Haha! I just can't do it! I agree with what has been said above, and it's just not in my nature! I take a strange amount of pride in my profile, and wouldn't want to stuff up someone else's! 

EDIT - Done! Aaaaah yesssss!


----------



## NewOobY (16/2/16)

hahahahahaha nice one bro  - thanks. That musta felt awesome ....


----------



## NewOobY (16/2/16)

now this next post is going to be really dumb - I don't want anymore dumb rating's lol. As good as it must feel for my fellow vapers, and I feel awesome for affording you that awesome feeling. No more

Reactions: Funny 1


----------



## Stosta (16/2/16)

NewOobY said:


> now this next post is going to be really dumb - I don't want anymore dumb rating's lol. As good as it must feel for my fellow vapers, and I feel awesome for affording you that awesome feeling. No more


Hahahahaha!


----------



## NewOobY (16/2/16)

Going to try all the stuff I can in this thread.


----------



## Khan83 (16/2/16)

NewOobY said:


> lol I feel that I'm a grammar nazi - however someone's grammar won't make me click on the dumb button. I wouldn't even consider clicking the bad-spelling button - I would most likely correct the spelling highlighting the correction in bold and tag them .


Lol I used to be that way back in the Mxit days till one of my mates told me I'm the most annoying person on group chats because of correcting people all the time. After thinking about it for a while I realised yeah , lots more important things in life then worrying about spelling & grammatical errors.

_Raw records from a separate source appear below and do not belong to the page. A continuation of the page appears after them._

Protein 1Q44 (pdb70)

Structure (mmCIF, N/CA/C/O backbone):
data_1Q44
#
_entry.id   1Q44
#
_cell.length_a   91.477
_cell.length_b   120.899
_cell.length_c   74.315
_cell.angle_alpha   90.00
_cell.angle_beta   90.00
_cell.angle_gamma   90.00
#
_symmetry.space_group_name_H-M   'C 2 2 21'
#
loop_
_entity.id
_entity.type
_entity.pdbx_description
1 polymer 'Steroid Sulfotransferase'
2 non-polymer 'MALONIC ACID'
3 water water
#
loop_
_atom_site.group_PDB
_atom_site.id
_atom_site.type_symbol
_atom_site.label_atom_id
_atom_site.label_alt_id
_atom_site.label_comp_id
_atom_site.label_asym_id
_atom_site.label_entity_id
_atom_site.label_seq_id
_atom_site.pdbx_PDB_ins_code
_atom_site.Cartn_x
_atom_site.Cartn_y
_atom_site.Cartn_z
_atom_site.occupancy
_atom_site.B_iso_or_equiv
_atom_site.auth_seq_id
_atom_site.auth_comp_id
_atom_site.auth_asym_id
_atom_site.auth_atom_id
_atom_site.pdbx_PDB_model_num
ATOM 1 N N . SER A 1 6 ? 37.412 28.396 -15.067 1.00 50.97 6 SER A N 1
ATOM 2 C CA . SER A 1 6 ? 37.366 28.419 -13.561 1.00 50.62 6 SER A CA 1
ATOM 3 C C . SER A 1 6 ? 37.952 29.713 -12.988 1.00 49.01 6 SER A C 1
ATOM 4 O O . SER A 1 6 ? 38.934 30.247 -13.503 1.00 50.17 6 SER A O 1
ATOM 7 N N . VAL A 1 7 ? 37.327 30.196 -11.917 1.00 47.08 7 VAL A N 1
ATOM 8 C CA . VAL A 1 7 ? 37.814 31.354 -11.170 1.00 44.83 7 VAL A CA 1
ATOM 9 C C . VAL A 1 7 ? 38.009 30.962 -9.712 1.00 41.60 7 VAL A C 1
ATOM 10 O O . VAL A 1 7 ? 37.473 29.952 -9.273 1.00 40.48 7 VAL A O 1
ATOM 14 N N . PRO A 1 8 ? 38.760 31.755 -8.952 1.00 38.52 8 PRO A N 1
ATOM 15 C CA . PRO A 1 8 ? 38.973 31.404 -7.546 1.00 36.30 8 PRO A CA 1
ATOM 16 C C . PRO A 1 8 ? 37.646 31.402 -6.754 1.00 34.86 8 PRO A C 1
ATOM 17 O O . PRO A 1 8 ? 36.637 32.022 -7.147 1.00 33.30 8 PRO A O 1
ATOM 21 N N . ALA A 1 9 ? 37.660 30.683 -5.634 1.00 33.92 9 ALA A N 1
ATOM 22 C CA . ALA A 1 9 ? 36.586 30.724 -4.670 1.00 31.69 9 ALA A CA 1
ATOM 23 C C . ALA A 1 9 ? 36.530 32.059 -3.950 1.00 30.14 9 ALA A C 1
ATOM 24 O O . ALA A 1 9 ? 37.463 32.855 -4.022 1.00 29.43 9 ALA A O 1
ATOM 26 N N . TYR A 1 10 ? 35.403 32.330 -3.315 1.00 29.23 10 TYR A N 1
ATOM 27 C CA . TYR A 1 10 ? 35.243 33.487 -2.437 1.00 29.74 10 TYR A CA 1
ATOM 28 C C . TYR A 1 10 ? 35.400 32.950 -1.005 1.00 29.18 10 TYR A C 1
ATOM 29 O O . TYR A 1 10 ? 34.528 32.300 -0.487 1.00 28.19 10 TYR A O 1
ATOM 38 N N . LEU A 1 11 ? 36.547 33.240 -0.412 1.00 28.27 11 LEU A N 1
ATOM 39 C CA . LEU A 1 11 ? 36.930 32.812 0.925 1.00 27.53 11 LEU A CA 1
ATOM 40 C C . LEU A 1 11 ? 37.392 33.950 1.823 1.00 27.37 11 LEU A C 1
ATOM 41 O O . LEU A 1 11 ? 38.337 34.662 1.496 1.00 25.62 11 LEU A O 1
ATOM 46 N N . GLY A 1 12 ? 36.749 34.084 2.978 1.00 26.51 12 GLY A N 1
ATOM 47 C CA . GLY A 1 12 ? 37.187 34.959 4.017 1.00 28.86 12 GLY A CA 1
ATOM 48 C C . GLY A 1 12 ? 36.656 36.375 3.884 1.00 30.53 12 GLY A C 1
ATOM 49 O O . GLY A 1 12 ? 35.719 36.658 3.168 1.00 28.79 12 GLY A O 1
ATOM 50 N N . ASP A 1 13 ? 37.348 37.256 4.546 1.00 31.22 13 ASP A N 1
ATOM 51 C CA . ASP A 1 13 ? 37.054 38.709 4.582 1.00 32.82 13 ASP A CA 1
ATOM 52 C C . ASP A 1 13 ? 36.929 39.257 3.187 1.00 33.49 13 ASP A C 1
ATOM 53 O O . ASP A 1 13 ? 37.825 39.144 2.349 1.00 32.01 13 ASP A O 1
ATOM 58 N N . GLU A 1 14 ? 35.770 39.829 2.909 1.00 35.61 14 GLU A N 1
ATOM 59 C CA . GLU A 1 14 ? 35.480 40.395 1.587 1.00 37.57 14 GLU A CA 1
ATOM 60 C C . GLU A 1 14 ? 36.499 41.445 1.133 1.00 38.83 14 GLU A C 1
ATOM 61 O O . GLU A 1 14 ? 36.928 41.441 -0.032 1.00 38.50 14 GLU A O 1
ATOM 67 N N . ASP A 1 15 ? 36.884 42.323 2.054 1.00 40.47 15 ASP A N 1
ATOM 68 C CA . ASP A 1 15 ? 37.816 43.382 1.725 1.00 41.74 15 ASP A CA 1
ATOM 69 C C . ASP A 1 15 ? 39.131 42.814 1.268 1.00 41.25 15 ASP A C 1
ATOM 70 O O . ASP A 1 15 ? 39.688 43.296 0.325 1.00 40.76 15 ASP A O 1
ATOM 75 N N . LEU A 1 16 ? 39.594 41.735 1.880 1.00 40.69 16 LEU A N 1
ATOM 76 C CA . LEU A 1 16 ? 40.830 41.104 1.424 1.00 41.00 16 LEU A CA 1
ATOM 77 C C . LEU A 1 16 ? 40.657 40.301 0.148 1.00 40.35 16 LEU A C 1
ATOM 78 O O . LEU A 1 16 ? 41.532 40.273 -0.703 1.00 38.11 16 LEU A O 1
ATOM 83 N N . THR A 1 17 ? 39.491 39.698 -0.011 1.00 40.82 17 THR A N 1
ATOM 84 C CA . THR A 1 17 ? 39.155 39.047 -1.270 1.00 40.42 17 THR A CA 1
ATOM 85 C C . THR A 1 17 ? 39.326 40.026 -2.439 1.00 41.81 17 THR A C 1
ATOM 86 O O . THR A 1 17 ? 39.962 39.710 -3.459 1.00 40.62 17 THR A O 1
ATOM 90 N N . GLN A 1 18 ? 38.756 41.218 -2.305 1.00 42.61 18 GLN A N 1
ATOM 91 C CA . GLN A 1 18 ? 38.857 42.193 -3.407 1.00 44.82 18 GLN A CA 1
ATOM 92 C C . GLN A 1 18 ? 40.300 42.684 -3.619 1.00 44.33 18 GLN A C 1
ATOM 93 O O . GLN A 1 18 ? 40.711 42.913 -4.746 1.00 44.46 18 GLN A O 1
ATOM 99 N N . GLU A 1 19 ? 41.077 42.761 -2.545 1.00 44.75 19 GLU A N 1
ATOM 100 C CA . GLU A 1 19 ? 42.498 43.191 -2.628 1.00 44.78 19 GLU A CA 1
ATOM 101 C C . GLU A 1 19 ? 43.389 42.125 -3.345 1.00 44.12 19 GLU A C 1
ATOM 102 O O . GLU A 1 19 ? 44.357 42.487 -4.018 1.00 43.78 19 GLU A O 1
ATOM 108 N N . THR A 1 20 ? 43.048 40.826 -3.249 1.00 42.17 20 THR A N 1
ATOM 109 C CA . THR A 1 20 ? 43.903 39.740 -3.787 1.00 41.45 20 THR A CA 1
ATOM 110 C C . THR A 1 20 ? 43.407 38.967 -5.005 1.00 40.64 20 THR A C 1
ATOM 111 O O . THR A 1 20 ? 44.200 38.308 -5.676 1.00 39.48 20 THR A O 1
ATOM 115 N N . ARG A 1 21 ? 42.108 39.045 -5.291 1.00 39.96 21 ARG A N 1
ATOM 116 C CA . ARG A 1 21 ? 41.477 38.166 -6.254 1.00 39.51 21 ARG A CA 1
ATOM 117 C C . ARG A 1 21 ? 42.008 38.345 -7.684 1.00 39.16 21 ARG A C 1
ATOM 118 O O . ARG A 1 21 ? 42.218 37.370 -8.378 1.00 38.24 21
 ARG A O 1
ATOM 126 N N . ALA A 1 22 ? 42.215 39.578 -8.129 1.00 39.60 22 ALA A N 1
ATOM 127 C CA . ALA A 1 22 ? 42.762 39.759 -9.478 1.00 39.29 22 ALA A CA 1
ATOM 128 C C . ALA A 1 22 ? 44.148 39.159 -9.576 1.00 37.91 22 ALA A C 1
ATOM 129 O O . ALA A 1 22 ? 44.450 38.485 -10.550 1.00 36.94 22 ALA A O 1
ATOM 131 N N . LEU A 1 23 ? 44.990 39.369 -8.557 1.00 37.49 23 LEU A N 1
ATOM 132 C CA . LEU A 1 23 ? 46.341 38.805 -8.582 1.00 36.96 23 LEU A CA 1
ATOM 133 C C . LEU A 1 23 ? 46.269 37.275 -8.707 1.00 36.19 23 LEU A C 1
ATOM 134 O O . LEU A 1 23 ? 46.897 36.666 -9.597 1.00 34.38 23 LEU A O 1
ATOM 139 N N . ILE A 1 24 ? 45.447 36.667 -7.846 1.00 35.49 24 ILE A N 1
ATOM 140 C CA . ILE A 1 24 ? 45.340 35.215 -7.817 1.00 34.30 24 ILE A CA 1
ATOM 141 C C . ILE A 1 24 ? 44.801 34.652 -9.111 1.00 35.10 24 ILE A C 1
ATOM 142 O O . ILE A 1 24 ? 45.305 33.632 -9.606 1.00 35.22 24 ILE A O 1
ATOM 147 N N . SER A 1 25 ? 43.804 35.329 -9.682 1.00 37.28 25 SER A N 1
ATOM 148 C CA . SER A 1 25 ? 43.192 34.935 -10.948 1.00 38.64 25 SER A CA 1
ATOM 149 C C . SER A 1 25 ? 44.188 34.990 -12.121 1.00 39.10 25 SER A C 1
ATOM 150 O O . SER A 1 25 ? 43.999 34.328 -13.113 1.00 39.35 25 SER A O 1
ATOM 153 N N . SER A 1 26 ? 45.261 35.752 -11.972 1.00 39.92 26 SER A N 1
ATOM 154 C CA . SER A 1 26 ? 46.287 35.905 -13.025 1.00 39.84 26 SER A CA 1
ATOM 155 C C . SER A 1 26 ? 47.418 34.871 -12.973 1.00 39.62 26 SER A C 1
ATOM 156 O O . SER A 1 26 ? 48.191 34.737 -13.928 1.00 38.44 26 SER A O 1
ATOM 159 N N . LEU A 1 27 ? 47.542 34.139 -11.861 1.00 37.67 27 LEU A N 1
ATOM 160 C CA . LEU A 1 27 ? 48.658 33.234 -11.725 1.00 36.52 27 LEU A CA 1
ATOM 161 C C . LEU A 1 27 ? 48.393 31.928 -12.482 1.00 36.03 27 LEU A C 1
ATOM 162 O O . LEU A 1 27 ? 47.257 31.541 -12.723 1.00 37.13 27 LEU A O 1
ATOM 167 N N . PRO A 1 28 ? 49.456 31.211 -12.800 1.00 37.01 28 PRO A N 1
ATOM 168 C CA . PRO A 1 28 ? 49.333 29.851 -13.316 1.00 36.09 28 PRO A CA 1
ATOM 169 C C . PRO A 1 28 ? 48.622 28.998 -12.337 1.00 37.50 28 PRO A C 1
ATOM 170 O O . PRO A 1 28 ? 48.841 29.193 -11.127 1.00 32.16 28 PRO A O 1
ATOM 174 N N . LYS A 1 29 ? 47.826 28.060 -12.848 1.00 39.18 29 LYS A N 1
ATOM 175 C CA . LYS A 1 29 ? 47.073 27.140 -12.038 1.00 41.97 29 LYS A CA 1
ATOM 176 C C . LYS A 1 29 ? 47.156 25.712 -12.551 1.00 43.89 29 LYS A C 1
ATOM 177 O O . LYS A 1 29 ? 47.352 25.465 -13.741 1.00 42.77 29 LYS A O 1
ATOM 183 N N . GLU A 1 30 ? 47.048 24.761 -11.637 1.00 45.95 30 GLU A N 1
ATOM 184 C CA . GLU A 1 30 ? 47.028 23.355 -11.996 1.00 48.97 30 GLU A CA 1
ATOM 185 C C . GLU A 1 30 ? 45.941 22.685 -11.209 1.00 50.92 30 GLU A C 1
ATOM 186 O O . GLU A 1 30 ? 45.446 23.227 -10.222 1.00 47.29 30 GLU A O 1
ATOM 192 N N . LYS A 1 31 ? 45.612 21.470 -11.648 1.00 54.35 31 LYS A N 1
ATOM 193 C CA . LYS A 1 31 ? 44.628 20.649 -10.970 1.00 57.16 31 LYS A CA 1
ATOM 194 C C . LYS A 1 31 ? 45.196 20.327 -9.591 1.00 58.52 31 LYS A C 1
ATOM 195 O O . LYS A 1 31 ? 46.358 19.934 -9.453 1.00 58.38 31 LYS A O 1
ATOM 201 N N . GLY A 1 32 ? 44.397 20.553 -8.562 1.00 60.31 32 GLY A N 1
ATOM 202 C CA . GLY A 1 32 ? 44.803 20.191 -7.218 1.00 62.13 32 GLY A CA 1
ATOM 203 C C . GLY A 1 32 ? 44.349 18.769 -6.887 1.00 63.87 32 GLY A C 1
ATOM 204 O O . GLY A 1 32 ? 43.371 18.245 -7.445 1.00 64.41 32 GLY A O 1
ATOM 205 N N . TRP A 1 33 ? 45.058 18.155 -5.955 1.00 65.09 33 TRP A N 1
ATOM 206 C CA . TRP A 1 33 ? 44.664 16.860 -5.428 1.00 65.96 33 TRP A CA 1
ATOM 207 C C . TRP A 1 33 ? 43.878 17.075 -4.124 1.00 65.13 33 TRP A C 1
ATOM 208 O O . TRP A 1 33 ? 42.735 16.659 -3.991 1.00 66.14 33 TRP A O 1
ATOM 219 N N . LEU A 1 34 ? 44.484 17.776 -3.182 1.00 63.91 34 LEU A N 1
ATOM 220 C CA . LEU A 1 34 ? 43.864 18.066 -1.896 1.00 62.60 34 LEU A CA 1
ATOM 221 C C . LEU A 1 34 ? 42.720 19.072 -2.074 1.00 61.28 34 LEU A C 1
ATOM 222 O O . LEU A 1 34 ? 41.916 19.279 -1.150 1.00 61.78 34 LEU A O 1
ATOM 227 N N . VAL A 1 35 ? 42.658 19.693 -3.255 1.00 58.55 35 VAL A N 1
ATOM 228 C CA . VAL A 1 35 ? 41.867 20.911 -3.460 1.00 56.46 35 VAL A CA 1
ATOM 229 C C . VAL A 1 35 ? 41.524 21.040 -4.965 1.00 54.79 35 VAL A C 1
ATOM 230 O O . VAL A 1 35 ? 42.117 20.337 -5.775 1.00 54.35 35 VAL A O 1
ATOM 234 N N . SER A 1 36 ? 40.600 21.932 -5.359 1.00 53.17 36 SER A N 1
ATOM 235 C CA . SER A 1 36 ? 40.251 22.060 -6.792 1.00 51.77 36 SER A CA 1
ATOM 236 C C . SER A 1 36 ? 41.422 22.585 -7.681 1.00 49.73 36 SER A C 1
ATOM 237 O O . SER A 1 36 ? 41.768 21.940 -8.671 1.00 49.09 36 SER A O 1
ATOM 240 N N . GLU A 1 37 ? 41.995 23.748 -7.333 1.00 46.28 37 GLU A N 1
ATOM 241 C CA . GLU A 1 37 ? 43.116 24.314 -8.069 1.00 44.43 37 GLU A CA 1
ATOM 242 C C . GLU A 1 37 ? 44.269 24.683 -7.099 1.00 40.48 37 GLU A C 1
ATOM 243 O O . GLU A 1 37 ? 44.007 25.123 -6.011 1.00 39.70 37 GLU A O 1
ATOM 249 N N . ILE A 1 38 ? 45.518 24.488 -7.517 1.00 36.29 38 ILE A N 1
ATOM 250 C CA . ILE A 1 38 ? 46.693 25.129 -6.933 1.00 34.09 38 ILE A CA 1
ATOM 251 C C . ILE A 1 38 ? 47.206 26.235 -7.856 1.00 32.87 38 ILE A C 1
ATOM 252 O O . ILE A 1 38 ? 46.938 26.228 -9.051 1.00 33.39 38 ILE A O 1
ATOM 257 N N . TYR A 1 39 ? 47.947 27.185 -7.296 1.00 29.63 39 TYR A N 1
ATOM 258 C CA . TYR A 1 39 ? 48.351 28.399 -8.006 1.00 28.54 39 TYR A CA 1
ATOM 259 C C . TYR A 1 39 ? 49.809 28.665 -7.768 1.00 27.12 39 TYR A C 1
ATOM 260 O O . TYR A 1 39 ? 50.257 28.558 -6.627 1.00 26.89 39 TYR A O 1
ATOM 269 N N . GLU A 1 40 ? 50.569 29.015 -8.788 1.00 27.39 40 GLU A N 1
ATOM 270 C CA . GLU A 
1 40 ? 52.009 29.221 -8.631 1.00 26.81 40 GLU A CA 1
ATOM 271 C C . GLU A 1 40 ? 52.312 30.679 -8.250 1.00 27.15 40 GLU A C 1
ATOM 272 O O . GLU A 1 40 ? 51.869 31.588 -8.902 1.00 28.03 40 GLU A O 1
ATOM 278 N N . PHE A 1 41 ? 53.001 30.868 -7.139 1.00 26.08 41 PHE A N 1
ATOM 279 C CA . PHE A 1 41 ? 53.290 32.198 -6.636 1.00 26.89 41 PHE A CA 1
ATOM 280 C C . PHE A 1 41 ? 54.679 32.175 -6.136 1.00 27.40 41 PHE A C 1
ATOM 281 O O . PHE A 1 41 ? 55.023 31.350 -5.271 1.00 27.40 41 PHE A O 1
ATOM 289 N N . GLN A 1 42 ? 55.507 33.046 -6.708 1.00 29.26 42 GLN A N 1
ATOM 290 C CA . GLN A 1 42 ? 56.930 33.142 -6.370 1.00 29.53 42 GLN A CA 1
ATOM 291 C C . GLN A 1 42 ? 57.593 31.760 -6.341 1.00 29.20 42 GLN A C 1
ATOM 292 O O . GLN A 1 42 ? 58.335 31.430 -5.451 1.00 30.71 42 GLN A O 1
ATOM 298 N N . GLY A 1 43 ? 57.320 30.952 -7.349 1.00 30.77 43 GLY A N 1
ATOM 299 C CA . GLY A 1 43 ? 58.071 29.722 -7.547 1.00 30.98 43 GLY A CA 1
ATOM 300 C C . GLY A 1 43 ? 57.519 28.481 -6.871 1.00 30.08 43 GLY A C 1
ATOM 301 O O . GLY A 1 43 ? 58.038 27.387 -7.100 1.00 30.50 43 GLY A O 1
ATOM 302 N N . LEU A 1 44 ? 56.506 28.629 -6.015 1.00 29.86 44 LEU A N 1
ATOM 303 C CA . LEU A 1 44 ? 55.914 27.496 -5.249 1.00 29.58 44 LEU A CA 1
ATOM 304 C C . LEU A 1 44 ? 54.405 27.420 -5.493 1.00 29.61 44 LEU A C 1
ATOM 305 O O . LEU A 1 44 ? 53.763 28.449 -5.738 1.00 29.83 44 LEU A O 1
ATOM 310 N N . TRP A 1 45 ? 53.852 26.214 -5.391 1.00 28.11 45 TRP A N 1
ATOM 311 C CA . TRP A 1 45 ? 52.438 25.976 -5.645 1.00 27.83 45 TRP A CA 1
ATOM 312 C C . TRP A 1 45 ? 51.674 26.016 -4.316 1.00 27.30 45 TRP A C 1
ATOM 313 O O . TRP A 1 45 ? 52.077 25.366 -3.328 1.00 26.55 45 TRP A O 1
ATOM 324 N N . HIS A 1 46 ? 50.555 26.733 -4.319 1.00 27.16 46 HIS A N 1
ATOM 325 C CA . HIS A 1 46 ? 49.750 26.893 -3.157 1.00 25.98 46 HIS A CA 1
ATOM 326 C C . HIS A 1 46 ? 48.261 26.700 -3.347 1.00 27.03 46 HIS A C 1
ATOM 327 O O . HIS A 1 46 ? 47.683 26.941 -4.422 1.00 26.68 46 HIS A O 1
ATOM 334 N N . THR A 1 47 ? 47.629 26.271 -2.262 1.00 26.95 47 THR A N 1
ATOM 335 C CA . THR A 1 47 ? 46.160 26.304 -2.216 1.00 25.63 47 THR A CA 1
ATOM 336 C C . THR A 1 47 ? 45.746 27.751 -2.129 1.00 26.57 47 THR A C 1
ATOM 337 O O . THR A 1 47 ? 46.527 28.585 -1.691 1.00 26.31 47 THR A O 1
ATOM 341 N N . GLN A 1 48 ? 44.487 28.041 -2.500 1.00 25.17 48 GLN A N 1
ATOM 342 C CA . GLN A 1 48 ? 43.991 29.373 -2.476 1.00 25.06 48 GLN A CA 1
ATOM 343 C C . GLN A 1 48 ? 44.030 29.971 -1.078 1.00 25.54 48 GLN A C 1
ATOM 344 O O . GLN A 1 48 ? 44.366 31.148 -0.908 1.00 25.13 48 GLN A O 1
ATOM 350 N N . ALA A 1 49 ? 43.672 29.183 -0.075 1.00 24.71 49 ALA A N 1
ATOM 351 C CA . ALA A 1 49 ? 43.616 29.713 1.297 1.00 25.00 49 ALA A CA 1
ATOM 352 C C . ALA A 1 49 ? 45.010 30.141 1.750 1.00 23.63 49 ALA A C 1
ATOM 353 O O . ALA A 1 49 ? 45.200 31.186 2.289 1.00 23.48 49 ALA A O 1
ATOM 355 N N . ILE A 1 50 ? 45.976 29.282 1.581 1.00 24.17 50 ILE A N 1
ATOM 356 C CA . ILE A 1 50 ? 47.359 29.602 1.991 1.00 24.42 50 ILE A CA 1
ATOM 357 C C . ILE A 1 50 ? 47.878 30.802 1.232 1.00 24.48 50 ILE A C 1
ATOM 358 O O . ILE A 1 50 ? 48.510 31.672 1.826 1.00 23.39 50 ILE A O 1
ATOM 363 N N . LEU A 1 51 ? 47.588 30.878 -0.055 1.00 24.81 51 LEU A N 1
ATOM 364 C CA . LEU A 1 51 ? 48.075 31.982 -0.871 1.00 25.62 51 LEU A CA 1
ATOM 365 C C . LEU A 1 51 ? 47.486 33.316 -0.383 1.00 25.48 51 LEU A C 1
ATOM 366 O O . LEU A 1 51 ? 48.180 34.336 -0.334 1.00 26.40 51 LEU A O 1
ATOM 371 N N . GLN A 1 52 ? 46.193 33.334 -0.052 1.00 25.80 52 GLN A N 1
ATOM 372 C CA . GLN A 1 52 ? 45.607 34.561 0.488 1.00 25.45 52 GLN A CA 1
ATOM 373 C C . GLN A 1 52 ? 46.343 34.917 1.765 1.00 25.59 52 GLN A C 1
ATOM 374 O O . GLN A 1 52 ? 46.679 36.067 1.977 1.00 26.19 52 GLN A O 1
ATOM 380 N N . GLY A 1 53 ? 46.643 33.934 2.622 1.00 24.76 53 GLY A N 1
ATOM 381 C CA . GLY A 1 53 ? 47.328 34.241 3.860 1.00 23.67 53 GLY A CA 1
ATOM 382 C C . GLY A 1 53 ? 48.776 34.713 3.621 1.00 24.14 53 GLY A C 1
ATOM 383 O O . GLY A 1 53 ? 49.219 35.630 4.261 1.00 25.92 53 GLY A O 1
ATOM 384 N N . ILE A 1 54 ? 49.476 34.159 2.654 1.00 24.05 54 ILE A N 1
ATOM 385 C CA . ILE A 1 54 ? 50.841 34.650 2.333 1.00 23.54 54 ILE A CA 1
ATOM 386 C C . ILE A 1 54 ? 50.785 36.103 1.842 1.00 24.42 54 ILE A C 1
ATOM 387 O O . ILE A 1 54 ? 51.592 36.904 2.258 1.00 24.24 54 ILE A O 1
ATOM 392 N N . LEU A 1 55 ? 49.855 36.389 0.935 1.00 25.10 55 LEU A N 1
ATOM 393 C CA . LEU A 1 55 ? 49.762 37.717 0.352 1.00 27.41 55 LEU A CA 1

Now I'll only correct you if we are speaking face to face

Reactions: Like 1 | Funny 4


----------



## NewOobY (16/2/16)

Khan83 said:


> Lol I used to be that way back in the Mxit days till one of my mates told me I'm the most annoying person on group chats because of correcting people all the time. After thinking about it for a while I realised yeah , lots more important things in life then worrying about spelling & grammatical errors.
> 
> Now I'll only correct you if we are speaking face to face


hahaha kk  Remind me that when and if we meet I will use the correct language

Reactions: Like 1


----------



## Khan83 (16/2/16)

NewOobY said:


> hahaha kk  Remind me that when and if we meet I will use the correct language


Haha its cool . Vaping buddies get a pass


----------



## stevie g (16/2/16)

I have 7 dumb ratings... Heres to ruffling feathers

Reactions: Funny 2


----------



## DaveH (16/2/16)

I think if one does something 'dumb' and 'stupid' one should be told. If it upsets your sensibility good, maybe you will learn. Although I'm not bothered if you hurt yourself, I'm bothered if by your stupid and dumb actions you hurt me.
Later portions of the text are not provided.